WHAT IS NEEDED: What appears from the first line of the records below through the line containing "ATOM 1 N N . MET A 1 1 ? -22.999" must be reproduced verbatim.

(Collection entries)
----

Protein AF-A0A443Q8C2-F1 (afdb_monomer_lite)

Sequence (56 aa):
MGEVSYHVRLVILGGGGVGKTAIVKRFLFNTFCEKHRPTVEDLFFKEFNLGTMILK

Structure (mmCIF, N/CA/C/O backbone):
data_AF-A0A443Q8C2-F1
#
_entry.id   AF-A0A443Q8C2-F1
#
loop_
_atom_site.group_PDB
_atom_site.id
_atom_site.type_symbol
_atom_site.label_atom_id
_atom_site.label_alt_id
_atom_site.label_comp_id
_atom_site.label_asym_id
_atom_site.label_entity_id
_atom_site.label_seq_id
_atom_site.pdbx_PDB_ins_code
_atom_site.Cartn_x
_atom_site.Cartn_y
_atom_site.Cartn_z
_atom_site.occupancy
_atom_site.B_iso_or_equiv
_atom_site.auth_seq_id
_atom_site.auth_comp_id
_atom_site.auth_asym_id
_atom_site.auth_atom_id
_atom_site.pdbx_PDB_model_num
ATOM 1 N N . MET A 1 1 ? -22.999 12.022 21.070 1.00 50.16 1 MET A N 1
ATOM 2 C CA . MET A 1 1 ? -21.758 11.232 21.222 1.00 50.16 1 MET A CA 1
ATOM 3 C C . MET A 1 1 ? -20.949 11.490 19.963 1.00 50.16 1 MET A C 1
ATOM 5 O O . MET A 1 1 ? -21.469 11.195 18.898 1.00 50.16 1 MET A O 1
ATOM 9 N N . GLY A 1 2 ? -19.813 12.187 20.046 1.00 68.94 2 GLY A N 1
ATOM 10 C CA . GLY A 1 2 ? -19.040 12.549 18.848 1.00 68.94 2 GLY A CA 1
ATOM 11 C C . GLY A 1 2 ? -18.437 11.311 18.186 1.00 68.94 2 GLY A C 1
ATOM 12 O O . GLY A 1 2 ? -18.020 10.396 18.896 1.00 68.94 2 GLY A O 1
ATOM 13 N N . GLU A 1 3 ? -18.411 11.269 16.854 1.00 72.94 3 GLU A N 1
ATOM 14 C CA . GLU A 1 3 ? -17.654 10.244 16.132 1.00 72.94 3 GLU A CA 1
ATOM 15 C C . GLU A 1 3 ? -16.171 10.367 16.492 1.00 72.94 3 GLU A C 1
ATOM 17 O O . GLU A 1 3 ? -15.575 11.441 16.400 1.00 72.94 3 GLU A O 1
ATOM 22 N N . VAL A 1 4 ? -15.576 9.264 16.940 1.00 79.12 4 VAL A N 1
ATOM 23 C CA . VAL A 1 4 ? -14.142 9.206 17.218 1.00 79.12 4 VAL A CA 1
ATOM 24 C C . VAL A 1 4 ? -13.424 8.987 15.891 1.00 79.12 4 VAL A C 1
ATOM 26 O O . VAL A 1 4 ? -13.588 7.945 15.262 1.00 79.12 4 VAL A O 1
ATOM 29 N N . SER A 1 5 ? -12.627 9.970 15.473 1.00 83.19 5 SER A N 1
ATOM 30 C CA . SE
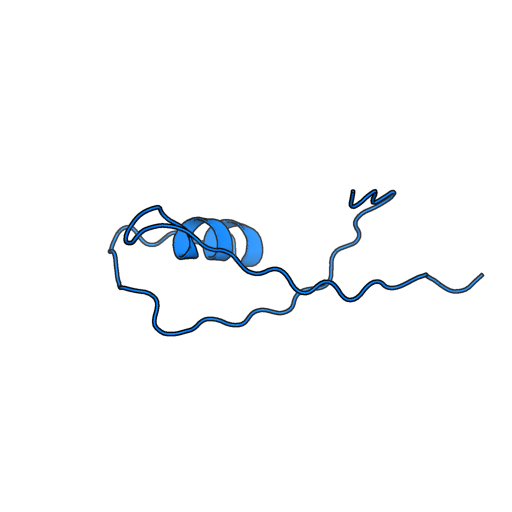R A 1 5 ? -11.766 9.865 14.294 1.00 83.19 5 SER A CA 1
ATOM 31 C C . SER A 1 5 ? -10.334 9.524 14.703 1.00 83.19 5 SER A C 1
ATOM 33 O O . SER A 1 5 ? -9.800 10.081 15.664 1.00 83.19 5 SER A O 1
ATOM 35 N N . TYR A 1 6 ? -9.706 8.614 13.957 1.00 86.62 6 TYR A N 1
ATOM 36 C CA . TYR A 1 6 ? -8.316 8.212 14.153 1.00 86.62 6 TYR A CA 1
ATOM 37 C C . TYR A 1 6 ? -7.480 8.602 12.935 1.00 86.62 6 TYR A C 1
ATOM 39 O O . TYR A 1 6 ? -7.772 8.197 11.811 1.00 86.62 6 TYR A O 1
ATOM 47 N N . HIS A 1 7 ? -6.385 9.325 13.166 1.00 90.12 7 HIS A N 1
ATOM 48 C CA . HIS A 1 7 ? -5.391 9.614 12.135 1.00 90.12 7 HIS A CA 1
ATOM 49 C C . HIS A 1 7 ? -4.233 8.621 12.230 1.00 90.12 7 HIS A C 1
ATOM 51 O O . HIS A 1 7 ? -3.391 8.713 13.123 1.00 90.12 7 HIS A O 1
ATOM 57 N N . VAL A 1 8 ? -4.181 7.676 11.291 1.00 90.38 8 VAL A N 1
ATOM 58 C CA . VAL A 1 8 ? -3.145 6.636 11.243 1.00 90.38 8 VAL A CA 1
ATOM 59 C C . VAL A 1 8 ? -2.140 6.953 10.138 1.00 90.38 8 VAL A C 1
ATOM 61 O O . VAL A 1 8 ? -2.516 7.171 8.987 1.00 90.38 8 VAL A O 1
ATOM 64 N N . ARG A 1 9 ? -0.844 6.951 10.475 1.00 92.94 9 ARG A N 1
ATOM 65 C CA . ARG A 1 9 ? 0.251 7.006 9.494 1.00 92.94 9 ARG A CA 1
ATOM 66 C C . ARG A 1 9 ? 0.751 5.592 9.226 1.00 92.94 9 ARG A C 1
ATOM 68 O O . ARG A 1 9 ? 1.338 4.973 10.107 1.00 92.94
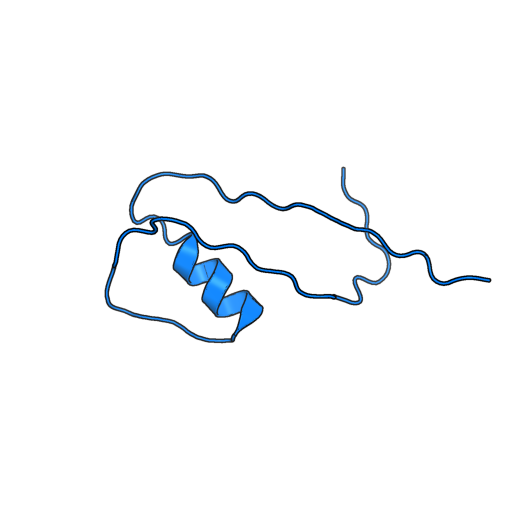 9 ARG A O 1
ATOM 75 N N . LEU A 1 10 ? 0.527 5.099 8.012 1.00 92.31 10 LEU A N 1
ATOM 76 C CA . LEU A 1 10 ? 0.995 3.789 7.568 1.00 92.31 10 LEU A CA 1
ATOM 77 C C . LEU A 1 10 ? 2.230 3.946 6.676 1.00 92.31 10 LEU A C 1
ATOM 79 O O . LEU A 1 10 ? 2.187 4.665 5.680 1.00 92.31 10 LEU A O 1
ATOM 83 N N . VAL A 1 11 ? 3.312 3.242 7.012 1.00 95.12 11 VAL A N 1
ATOM 84 C CA . VAL A 1 11 ? 4.540 3.180 6.207 1.00 95.12 11 VAL A CA 1
ATOM 85 C C . VAL A 1 11 ? 4.725 1.752 5.706 1.00 95.12 11 VAL A C 1
ATOM 87 O O . VAL A 1 11 ? 4.655 0.807 6.487 1.00 95.12 11 VAL A O 1
ATOM 90 N N . ILE A 1 12 ? 4.965 1.588 4.403 1.00 94.31 12 ILE A N 1
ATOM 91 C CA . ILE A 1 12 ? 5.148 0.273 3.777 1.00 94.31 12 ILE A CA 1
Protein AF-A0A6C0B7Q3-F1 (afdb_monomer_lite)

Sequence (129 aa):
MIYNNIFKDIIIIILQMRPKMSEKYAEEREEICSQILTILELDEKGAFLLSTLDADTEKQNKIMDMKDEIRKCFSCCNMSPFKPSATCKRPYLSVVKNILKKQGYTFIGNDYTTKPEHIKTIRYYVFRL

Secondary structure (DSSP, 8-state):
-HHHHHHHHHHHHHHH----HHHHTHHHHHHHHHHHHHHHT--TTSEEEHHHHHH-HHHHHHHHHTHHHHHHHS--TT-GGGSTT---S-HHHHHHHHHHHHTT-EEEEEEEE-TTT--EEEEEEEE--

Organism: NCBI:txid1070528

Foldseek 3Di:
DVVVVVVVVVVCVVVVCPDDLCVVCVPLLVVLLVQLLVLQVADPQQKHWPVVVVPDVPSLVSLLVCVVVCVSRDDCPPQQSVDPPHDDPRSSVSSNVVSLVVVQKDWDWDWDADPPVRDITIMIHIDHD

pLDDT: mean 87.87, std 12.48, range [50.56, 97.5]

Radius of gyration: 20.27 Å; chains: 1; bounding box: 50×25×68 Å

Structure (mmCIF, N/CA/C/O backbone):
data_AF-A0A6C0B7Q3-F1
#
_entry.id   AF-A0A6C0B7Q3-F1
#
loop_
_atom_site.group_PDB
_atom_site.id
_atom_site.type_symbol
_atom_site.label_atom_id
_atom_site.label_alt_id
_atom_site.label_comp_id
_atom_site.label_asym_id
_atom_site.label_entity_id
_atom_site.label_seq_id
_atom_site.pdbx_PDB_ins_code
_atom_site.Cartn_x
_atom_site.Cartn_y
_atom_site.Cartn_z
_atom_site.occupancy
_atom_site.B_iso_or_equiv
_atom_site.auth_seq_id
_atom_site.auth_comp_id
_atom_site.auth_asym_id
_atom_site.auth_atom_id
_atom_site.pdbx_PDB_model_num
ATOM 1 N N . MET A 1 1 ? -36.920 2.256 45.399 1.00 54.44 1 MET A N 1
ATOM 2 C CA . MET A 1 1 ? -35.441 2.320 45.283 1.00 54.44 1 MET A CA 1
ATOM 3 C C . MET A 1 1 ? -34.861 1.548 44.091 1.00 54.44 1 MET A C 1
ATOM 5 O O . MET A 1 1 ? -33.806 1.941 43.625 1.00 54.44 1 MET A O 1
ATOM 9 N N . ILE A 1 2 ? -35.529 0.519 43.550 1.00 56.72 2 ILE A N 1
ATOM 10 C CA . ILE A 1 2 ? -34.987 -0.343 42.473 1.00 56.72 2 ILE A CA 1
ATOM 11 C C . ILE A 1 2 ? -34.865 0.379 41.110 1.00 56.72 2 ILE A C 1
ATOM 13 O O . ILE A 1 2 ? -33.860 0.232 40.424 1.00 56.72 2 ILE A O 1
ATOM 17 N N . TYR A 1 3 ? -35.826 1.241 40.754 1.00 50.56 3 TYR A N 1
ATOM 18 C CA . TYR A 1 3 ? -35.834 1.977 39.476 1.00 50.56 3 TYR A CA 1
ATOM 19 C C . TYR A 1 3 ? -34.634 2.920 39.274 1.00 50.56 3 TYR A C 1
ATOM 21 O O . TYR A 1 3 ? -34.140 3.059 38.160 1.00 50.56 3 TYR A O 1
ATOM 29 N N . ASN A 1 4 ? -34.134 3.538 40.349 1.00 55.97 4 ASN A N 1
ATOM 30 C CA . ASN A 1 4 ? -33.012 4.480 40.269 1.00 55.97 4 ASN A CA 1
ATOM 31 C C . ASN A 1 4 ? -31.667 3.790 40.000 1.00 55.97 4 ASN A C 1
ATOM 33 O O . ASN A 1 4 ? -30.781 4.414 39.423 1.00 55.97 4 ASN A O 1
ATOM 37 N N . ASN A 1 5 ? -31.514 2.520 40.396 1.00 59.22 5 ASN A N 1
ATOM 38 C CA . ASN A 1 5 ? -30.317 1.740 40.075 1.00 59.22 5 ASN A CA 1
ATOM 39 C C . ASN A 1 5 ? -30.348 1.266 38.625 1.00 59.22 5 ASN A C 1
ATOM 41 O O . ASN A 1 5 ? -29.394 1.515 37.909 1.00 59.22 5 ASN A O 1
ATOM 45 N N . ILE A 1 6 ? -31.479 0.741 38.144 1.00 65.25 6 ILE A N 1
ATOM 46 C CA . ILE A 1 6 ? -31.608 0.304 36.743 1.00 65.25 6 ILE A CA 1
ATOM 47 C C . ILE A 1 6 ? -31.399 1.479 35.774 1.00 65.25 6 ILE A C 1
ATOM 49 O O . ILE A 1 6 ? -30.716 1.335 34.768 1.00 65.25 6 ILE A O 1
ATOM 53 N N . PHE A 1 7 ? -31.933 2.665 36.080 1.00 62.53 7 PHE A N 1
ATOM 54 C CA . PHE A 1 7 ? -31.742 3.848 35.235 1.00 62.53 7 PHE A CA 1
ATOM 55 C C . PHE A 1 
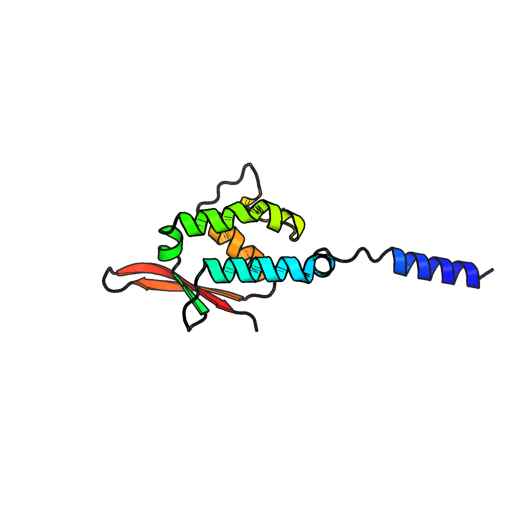7 ? -30.293 4.363 35.258 1.00 62.53 7 PHE A C 1
ATOM 57 O O . PHE A 1 7 ? -29.767 4.753 34.218
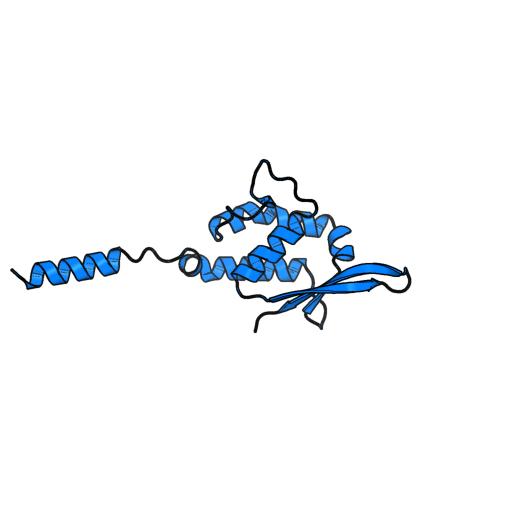 1.00 62.53 7 PHE A O 1
ATOM 64 N N . LYS A 1 8 ? -29.614 4.310 36.416 1.00 59.53 8 LYS A N 1
ATOM 65 C CA . LYS A 1 8 ? -28.172 4.583 36.510 1.00 59.53 8 LYS A CA 1
ATOM 66 C C . LYS A 1 8 ? -27.347 3.551 35.752 1.00 59.53 8 LYS A C 1
ATOM 68 O O . LYS A 1 8 ? -26.439 3.957 35.045 1.00 59.53 8 LYS A O 1
ATOM 73 N N . ASP A 1 9 ? -27.675 2.269 35.850 1.00 60.88 9 ASP A N 1
ATOM 74 C CA . ASP A 1 9 ? -26.975 1.191 35.152 1.00 60.88 9 ASP A CA 1
ATOM 75 C C . ASP A 1 9 ? -27.162 1.309 33.635 1.00 60.88 9 ASP A C 1
ATOM 77 O O . ASP A 1 9 ? -26.192 1.209 32.894 1.00 60.88 9 ASP A O 1
ATOM 81 N N . ILE A 1 10 ? -28.367 1.638 33.157 1.00 62.56 10 ILE A N 1
ATOM 82 C CA . ILE A 1 10 ? -28.635 1.916 31.736 1.00 62.56 10 ILE A CA 1
ATOM 83 C C . ILE A 1 10 ? -27.861 3.153 31.263 1.00 62.56 10 ILE A C 1
ATOM 85 O O . ILE A 1 10 ? -27.231 3.109 30.210 1.00 62.56 10 ILE A O 1
ATOM 89 N N . ILE A 1 11 ? -27.849 4.242 32.040 1.00 61.50 11 ILE A N 1
ATOM 90 C CA . ILE A 1 11 ? -27.065 5.443 31.718 1.00 61.50 11 ILE A CA 1
ATOM 91 C C . ILE A 1 11 ? -25.563 5.139 31.724 1.00 61.50 11 ILE A C 1
ATOM 93 O O . ILE A 1 11 ? -24.856 5.587 30.830 1.00 61.50 11 ILE A O 1
ATOM 97 N N . ILE A 1 12 ? -25.065 4.354 32.680 1.00 59.41 12 ILE A N 1
ATOM 98 C CA . ILE A 1 12 ? -23.663 3.928 32.750 1.00 59.41 12 ILE A CA 1
ATOM 99 C C . ILE A 1 12 ? -23.316 3.049 31.547 1.00 59.41 12 ILE A C 1
ATOM 101 O O . ILE A 1 12 ? -22.279 3.277 30.940 1.00 59.41 12 ILE A O 1
ATOM 105 N N . ILE A 1 13 ? -24.183 2.119 31.139 1.00 60.47 13 ILE A N 1
ATOM 106 C CA . ILE A 1 13 ? -23.991 1.276 29.949 1.00 60.47 13 ILE A CA 1
ATOM 107 C C . ILE A 1 13 ? -23.963 2.128 28.668 1.00 60.47 13 ILE A C 1
ATOM 109 O O . ILE A 1 13 ? -23.070 1.954 27.838 1.00 60.47 13 ILE A O 1
ATOM 113 N N . ILE A 1 14 ? -24.880 3.091 28.525 1.00 58.03 14 ILE A N 1
ATOM 114 C CA . ILE A 1 14 ? -24.925 4.022 27.383 1.00 58.03 14 ILE A CA 1
ATOM 115 C C . ILE A 1 14 ? -23.689 4.944 27.369 1.00 58.03 14 ILE A C 1
ATOM 117 O O . ILE A 1 14 ? -23.133 5.209 26.307 1.00 58.03 14 ILE A O 1
ATOM 121 N N . LEU A 1 15 ? -23.211 5.391 28.537 1.00 57.50 15 LEU A N 1
ATOM 122 C CA . LEU A 1 15 ? -22.018 6.237 28.683 1.00 57.50 15 LEU A CA 1
ATOM 123 C C . LEU A 1 15 ? -20.689 5.454 28.625 1.00 57.50 15 LEU A C 1
ATOM 125 O O . LEU A 1 15 ? -19.639 6.056 28.403 1.00 57.50 15 LEU A O 1
ATOM 129 N N . GLN A 1 16 ? -20.703 4.129 28.808 1.00 59.19 16 GLN A N 1
ATOM 130 C CA . GLN A 1 16 ? -19.517 3.260 28.756 1.00 59.19 16 GLN A CA 1
ATOM 131 C C . GLN A 1 16 ? -19.167 2.766 27.348 1.00 59.19 16 GLN A C 1
ATOM 133 O O . GLN A 1 16 ? -18.062 2.251 27.144 1.00 59.19 16 GLN A O 1
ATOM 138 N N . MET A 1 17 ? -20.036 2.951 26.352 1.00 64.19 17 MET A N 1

----

RESULT:
Protein AF-A0A443Q8C2-F1 (afdb_monomer_lite)

Sequence (56 aa):
MGEVSYHVRLVILGGGGVGKTAIVKRFLFNTFCEKHRPTVEDLFFKEFNLGTMILK

Structure (mmCIF, N/CA/C/O backbone):
data_AF-A0A443Q8C2-F1
#
_entry.id   AF-A0A443Q8C2-F1
#
loop_
_atom_site.group_PDB
_atom_site.id
_atom_site.type_symbol
_atom_site.label_atom_id
_atom_site.label_alt_id
_atom_site.label_comp_id
_atom_site.label_asym_id
_atom_site.label_entity_id
_atom_site.label_seq_id
_atom_site.pdbx_PDB_ins_code
_atom_site.Cartn_x
_atom_site.Cartn_y
_atom_site.Cartn_z
_atom_site.occupancy
_atom_site.B_iso_or_equiv
_atom_site.auth_seq_id
_atom_site.auth_comp_id
_atom_site.auth_asym_id
_atom_site.auth_atom_id
_atom_site.pdbx_PDB_model_num
ATOM 1 N N . MET A 1 1 ? -22.999 12.022 21.070 1.00 50.16 1 MET A N 1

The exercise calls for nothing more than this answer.